The VIIBRE pump and valve technologies and the software that controls them have wider applicability. Under a small business innovative research grant from the NIH National Center for Advancing Translational Sciences (NCATS), CFD Research Corporation (CFDRC) and VIIBRE are developing “SmartLids.”

Kapil Pant, vice president of Biomedical Technology at CFDRC, said, “Not only will the SmartLid allow multi-organ plates to become ‘smart plates,’ but it will also enable automated, high-throughput perfusion control of our SynVivo assays and multi-well printed skin and other tissue constructs.”

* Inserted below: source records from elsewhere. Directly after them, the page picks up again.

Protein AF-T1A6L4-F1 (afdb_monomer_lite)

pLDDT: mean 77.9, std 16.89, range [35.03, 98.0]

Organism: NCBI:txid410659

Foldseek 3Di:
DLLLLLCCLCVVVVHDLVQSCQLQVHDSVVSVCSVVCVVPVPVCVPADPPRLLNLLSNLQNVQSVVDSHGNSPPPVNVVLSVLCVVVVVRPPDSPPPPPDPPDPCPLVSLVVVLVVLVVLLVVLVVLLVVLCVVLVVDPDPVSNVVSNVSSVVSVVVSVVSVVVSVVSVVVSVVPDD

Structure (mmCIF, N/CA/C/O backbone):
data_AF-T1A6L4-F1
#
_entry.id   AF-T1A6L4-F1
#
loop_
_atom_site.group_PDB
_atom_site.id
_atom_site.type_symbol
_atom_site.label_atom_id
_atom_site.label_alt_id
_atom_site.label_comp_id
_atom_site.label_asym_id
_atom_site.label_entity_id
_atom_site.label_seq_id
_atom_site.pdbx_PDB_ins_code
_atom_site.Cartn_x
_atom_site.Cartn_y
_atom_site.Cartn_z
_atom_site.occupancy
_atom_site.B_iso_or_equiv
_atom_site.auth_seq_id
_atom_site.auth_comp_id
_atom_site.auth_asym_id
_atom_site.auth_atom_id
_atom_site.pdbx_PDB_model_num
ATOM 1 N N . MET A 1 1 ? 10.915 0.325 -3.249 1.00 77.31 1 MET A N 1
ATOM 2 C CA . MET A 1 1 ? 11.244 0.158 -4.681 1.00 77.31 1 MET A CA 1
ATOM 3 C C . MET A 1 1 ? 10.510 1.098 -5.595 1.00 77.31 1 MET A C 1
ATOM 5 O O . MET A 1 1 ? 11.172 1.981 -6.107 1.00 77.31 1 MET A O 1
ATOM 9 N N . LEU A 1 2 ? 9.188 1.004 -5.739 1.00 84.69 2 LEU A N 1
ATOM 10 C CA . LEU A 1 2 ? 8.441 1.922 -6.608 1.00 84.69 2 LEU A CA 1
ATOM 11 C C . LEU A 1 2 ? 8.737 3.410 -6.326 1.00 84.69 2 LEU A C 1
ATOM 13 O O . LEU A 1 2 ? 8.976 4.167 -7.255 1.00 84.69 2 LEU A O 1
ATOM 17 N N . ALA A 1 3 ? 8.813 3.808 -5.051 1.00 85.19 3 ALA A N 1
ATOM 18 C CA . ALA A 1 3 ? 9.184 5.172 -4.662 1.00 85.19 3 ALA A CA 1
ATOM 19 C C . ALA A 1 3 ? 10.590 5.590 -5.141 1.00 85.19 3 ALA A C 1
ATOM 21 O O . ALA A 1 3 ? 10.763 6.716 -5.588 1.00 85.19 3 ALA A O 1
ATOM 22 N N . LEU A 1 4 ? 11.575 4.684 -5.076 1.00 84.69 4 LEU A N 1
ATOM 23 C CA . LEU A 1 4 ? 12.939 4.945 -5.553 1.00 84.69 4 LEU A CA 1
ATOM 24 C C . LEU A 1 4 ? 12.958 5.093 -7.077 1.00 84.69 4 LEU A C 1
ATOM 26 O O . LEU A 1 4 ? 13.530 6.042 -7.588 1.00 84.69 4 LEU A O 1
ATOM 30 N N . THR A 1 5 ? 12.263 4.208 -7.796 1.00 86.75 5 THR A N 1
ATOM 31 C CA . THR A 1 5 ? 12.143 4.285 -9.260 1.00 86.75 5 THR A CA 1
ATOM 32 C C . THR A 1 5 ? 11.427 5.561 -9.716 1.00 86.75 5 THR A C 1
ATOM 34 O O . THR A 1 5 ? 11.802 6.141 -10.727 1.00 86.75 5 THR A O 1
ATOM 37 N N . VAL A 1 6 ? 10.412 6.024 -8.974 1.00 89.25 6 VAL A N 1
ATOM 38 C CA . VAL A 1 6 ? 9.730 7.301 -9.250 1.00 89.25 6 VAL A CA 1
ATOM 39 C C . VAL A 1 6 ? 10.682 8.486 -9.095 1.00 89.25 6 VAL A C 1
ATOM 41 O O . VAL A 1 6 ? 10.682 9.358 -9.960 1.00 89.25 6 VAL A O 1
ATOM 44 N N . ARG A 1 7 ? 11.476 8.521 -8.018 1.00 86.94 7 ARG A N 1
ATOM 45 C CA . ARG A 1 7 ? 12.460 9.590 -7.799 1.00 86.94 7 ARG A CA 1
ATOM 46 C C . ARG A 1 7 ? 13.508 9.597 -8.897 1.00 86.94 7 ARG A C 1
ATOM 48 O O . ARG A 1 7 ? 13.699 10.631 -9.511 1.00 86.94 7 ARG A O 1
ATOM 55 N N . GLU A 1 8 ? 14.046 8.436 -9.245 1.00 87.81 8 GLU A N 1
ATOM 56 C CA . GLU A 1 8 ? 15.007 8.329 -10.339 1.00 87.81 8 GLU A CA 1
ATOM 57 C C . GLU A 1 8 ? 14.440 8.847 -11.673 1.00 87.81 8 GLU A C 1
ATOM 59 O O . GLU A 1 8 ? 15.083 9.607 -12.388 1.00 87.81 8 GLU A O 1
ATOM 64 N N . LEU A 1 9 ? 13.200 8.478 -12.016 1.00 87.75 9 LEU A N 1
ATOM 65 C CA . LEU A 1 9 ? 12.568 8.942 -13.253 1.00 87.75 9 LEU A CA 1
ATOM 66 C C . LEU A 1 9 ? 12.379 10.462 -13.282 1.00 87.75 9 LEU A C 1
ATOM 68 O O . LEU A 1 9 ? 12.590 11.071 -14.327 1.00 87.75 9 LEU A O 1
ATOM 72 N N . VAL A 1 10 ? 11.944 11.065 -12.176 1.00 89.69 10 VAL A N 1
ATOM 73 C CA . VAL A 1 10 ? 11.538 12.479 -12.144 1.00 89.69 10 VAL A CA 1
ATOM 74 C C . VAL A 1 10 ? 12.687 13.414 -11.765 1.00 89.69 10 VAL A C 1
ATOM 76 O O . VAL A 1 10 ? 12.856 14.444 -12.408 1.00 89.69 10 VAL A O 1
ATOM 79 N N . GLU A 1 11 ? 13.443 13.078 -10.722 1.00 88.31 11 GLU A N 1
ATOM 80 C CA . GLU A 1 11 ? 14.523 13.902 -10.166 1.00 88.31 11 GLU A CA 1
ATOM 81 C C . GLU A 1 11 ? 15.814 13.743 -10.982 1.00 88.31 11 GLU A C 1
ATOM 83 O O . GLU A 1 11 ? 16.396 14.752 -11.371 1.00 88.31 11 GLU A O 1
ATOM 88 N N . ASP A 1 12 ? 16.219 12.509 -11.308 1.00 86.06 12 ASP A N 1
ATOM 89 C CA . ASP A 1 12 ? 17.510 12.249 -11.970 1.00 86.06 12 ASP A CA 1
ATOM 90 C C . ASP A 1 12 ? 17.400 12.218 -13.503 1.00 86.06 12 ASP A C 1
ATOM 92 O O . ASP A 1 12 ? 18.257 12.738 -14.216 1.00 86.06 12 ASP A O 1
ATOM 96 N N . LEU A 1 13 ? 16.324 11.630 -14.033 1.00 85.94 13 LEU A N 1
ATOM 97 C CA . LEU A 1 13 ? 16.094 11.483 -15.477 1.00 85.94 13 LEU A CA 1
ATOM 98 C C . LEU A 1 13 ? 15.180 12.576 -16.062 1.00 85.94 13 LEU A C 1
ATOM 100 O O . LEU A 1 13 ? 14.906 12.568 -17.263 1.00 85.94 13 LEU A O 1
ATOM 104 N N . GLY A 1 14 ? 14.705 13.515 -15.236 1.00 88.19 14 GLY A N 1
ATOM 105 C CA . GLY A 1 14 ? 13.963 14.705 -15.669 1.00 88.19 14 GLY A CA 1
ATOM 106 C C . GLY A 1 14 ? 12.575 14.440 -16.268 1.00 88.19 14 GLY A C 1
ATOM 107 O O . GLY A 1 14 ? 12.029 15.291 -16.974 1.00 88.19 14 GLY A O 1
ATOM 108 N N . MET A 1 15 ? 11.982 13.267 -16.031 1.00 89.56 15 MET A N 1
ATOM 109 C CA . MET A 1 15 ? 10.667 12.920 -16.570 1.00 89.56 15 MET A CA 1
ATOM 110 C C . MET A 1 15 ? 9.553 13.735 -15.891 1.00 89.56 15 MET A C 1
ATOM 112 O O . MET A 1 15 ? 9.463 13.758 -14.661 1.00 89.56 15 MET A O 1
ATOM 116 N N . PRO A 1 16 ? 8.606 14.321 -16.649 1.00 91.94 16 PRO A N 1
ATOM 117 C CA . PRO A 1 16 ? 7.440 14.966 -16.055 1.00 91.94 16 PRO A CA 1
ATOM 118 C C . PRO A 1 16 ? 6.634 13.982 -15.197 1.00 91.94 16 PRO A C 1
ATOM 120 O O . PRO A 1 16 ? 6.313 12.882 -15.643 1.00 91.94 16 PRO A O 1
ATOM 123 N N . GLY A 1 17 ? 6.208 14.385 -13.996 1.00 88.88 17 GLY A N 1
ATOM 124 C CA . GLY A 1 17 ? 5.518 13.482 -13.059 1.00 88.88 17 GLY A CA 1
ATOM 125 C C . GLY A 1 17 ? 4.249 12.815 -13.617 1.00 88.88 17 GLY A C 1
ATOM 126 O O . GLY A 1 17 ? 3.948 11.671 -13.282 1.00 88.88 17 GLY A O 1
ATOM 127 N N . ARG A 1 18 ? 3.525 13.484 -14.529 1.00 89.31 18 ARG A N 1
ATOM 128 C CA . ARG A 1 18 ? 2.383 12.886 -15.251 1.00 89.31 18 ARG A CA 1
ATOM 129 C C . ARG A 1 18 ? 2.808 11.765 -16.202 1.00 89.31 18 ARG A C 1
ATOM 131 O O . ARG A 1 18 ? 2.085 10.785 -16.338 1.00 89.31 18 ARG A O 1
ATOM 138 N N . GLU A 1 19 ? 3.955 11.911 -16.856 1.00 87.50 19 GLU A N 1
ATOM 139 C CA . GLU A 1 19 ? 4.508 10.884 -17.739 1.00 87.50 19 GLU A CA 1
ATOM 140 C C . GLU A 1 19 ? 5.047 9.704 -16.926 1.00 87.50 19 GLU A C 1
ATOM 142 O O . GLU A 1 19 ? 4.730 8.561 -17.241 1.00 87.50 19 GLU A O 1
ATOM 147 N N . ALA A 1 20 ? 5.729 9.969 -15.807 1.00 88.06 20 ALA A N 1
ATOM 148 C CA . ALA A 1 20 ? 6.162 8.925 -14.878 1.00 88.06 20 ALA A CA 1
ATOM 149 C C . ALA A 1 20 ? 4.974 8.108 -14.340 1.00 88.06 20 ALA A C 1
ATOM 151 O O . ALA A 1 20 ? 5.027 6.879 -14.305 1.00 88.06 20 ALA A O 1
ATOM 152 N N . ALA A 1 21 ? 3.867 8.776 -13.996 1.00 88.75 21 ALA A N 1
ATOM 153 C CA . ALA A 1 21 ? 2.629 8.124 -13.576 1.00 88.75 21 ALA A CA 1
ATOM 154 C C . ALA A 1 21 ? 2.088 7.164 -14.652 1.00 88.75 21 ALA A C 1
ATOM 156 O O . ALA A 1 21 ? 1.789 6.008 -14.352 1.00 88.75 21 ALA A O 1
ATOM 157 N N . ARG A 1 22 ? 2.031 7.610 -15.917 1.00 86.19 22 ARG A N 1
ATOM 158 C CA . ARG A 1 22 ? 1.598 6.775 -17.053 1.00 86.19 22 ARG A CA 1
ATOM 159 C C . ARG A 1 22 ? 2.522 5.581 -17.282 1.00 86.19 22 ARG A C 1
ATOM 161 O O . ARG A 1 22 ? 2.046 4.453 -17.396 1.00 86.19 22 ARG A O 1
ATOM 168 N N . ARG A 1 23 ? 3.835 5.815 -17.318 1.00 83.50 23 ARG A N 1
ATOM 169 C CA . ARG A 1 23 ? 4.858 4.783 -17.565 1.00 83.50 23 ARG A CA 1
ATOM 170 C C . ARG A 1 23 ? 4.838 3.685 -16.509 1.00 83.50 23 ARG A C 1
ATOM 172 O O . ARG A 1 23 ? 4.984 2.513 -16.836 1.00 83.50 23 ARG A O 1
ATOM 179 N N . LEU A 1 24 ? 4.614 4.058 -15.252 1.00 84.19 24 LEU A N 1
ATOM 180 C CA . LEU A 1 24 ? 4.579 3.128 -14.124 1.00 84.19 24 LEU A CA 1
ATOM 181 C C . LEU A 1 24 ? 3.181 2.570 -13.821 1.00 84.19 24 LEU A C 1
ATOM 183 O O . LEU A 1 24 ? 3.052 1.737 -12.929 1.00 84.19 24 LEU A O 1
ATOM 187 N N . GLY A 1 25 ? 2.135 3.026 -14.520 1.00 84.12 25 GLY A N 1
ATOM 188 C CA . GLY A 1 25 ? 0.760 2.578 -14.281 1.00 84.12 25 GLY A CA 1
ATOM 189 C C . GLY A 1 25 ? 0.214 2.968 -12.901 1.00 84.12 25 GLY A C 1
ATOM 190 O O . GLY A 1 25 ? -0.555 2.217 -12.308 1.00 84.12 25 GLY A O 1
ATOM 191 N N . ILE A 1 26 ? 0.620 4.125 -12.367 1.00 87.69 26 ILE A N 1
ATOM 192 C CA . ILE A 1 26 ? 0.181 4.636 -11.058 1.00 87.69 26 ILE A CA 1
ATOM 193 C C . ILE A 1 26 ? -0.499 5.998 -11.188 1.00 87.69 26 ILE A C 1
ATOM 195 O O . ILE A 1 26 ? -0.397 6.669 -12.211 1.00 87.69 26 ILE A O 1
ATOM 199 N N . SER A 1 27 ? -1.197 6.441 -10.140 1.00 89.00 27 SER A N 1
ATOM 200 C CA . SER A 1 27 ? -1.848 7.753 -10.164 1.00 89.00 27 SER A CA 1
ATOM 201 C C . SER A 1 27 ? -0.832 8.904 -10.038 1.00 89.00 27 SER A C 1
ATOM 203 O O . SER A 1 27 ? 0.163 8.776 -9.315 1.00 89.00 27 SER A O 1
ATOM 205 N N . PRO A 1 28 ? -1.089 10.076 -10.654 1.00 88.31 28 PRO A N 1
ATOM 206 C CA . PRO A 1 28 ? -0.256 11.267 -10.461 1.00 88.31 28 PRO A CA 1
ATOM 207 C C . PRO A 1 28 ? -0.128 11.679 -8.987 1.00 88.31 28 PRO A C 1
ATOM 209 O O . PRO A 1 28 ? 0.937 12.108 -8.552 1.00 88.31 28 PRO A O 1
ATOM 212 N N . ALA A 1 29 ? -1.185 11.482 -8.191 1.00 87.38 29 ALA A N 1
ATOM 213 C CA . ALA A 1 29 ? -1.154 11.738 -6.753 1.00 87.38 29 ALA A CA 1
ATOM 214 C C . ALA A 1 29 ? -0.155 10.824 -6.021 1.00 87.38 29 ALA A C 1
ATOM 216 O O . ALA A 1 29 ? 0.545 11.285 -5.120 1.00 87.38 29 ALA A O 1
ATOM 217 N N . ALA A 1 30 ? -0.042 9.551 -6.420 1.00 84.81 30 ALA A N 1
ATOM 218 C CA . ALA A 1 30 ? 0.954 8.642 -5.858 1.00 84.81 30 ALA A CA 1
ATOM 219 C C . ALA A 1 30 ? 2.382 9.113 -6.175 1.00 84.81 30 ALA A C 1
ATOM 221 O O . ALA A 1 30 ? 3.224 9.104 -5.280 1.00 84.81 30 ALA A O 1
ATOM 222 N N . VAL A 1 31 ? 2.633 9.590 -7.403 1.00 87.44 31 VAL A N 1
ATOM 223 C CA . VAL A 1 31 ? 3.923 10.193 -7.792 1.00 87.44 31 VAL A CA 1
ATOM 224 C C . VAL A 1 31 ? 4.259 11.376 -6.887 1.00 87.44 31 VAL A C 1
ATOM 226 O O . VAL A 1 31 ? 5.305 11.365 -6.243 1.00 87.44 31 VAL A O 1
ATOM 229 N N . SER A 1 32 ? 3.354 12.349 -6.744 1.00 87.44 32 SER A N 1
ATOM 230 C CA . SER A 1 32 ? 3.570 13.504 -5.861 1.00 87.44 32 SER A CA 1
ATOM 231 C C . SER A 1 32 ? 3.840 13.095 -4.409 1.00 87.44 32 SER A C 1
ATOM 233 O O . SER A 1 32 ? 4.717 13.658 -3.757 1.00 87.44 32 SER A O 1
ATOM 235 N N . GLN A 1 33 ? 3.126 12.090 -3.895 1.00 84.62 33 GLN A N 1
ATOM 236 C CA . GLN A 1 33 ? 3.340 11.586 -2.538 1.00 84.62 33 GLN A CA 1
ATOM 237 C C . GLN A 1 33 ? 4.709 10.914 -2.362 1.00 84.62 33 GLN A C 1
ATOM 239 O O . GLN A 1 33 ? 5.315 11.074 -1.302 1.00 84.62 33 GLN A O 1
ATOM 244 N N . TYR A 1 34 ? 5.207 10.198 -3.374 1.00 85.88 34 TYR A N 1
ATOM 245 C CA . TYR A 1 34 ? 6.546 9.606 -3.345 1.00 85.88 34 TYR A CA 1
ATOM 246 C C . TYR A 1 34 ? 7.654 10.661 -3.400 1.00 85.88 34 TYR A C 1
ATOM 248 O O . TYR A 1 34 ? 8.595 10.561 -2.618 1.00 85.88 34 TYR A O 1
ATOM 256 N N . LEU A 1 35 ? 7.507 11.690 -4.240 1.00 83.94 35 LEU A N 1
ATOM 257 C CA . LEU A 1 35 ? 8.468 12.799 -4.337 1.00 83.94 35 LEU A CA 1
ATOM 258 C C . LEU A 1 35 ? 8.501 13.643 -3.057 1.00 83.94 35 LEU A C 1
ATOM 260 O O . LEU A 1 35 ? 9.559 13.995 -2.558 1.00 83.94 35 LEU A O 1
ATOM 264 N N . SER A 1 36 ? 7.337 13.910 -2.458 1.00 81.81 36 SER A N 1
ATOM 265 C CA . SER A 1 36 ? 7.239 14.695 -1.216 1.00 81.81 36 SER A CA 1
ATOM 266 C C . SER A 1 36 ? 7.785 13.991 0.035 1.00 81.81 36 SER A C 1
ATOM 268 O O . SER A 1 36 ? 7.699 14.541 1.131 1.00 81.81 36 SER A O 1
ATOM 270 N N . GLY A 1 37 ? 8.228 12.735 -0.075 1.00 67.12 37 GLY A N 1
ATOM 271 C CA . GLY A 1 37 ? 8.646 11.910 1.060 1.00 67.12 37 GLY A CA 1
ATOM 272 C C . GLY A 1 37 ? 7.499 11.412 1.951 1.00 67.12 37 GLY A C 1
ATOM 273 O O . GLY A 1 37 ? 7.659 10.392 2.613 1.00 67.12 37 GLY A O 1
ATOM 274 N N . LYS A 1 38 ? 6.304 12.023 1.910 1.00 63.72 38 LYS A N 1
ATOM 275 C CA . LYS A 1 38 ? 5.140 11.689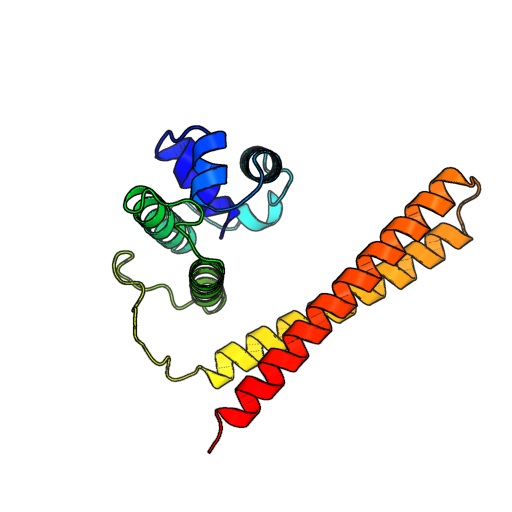 2.763 1.00 63.72 38 LYS A CA 1
ATOM 276 C C . LYS A 1 38 ? 4.736 10.213 2.749 1.00 63.72 38 LYS A C 1
ATOM 278 O O . LYS A 1 38 ? 4.155 9.735 3.718 1.00 63.72 38 LYS A O 1
ATOM 283 N N . ARG A 1 39 ? 5.025 9.486 1.664 1.00 56.62 39 ARG A N 1
ATOM 284 C CA . ARG A 1 39 ? 4.752 8.048 1.570 1.00 56.62 39 ARG A CA 1
ATOM 285 C C . ARG A 1 39 ? 5.867 7.139 2.089 1.00 56.62 39 ARG A C 1
ATOM 287 O O . ARG A 1 39 ? 5.580 5.956 2.204 1.00 56.62 39 ARG A O 1
ATOM 294 N N . LEU A 1 40 ? 7.097 7.604 2.356 1.00 58.78 40 LEU A N 1
ATOM 295 C CA . LEU A 1 40 ? 8.198 6.682 2.684 1.00 58.78 40 LEU A CA 1
ATOM 296 C C . LEU A 1 40 ? 9.470 7.283 3.341 1.00 58.78 40 LEU A C 1
ATOM 298 O O . LEU A 1 40 ? 10.495 6.607 3.296 1.00 58.78 40 LEU A O 1
ATOM 302 N N . THR A 1 41 ? 9.458 8.478 3.957 1.00 54.53 41 THR A N 1
ATOM 303 C CA . THR A 1 41 ? 10.683 9.137 4.487 1.00 54.53 41 THR A CA 1
ATOM 304 C C . THR A 1 41 ? 11.563 8.200 5.328 1.00 54.53 41 THR A C 1
ATOM 306 O O . THR A 1 41 ? 12.714 7.958 4.978 1.00 54.53 41 THR A O 1
ATOM 309 N N . ARG A 1 42 ? 10.987 7.531 6.339 1.00 54.19 42 ARG A N 1
ATOM 310 C CA . ARG A 1 42 ? 11.734 6.636 7.245 1.00 54.19 42 ARG A CA 1
ATOM 311 C C . ARG A 1 42 ? 12.267 5.352 6.608 1.00 54.19 42 ARG A C 1
ATOM 313 O O . ARG A 1 42 ? 13.278 4.831 7.056 1.00 54.19 42 ARG A O 1
ATOM 320 N N . ALA A 1 43 ? 11.595 4.804 5.593 1.00 56.59 43 ALA A N 1
ATOM 321 C CA . ALA A 1 43 ? 12.077 3.575 4.953 1.00 56.59 43 ALA A CA 1
ATOM 322 C C . ALA A 1 43 ? 13.159 3.859 3.900 1.00 56.59 43 ALA A C 1
ATOM 324 O O . ALA A 1 43 ? 13.848 2.936 3.479 1.00 56.59 43 ALA A O 1
ATOM 325 N N . LEU A 1 44 ? 13.288 5.117 3.459 1.00 57.75 44 LEU A N 1
ATOM 326 C CA . LEU A 1 44 ? 14.310 5.552 2.508 1.00 57.75 44 LEU A CA 1
ATOM 327 C C . LEU A 1 44 ? 15.602 6.025 3.182 1.00 57.75 44 LEU A C 1
ATOM 329 O O . LEU A 1 44 ? 16.656 5.914 2.567 1.00 57.75 44 LEU A O 1
ATOM 333 N N . GLU A 1 45 ? 15.538 6.468 4.442 1.00 57.81 45 GLU A N 1
ATOM 334 C CA . GLU A 1 45 ? 16.693 6.914 5.246 1.00 57.81 45 GLU A CA 1
ATOM 335 C C . GLU A 1 45 ? 17.820 5.864 5.351 1.00 57.81 45 GLU A C 1
ATOM 337 O O . GLU A 1 45 ? 18.979 6.224 5.528 1.00 57.81 45 GLU A O 1
ATOM 342 N N . GLY A 1 46 ? 17.514 4.571 5.180 1.00 57.12 46 GLY A N 1
ATOM 343 C CA . GLY A 1 46 ? 18.502 3.483 5.182 1.00 57.12 46 GLY A CA 1
ATOM 344 C C . GLY A 1 46 ? 19.168 3.174 3.832 1.00 57.12 46 GLY A C 1
ATOM 345 O O . GLY A 1 46 ? 20.019 2.286 3.773 1.00 57.12 46 GLY A O 1
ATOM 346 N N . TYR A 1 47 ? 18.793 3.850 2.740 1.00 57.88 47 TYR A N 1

Wikswo believes the introduction of low-cost pump, valve, and control systems can bring a level of automation to basic science research that previously was only available to pharmaceutical labs and major research universities that could afford HTS robots. “Biology, pharmacology and toxicology experiments that require long-term control of cultured cells can all benefit from this technology,” he said.

Along with Wikswo and Reiserer, other major contributors to the MultiWell MicroFormulator are David K. Schaffer and Gregory B. Gerken, R&D engineers at VIIBRE, former Vanderbilt biomedical engineering undergraduate and current University of California-Irvine BME graduate student Erik M. Werner, and VIIBRE research assistant Clayton M. Britt.

Contributors to the supporting technology are Philip C. Samson, VIIBRE senior R&D engineer; Frank E. Block III, a biomedical engineer and former VIIBRE postdoctoral fellow; Dmitry A. Markov, a Vanderbilt research assistant professor of biomedical engineering; and four former undergraduate participants in VIIBRE’s Systems Biology and Bioengineering Undergraduate Research Experience (SyBBURE Searle) program: Nathan Beeten, Parker A. Gould, Loi T. Hoang, and William J. Matloff.

The development of the MicroFormulator has been supported in part by NIH/NCATS (grant TR000491 to Vanderbilt University and contracts HHSN271201600009C and HHSN271201700044C to CFDRC) and through a research agreement with AstraZeneca UK Limited.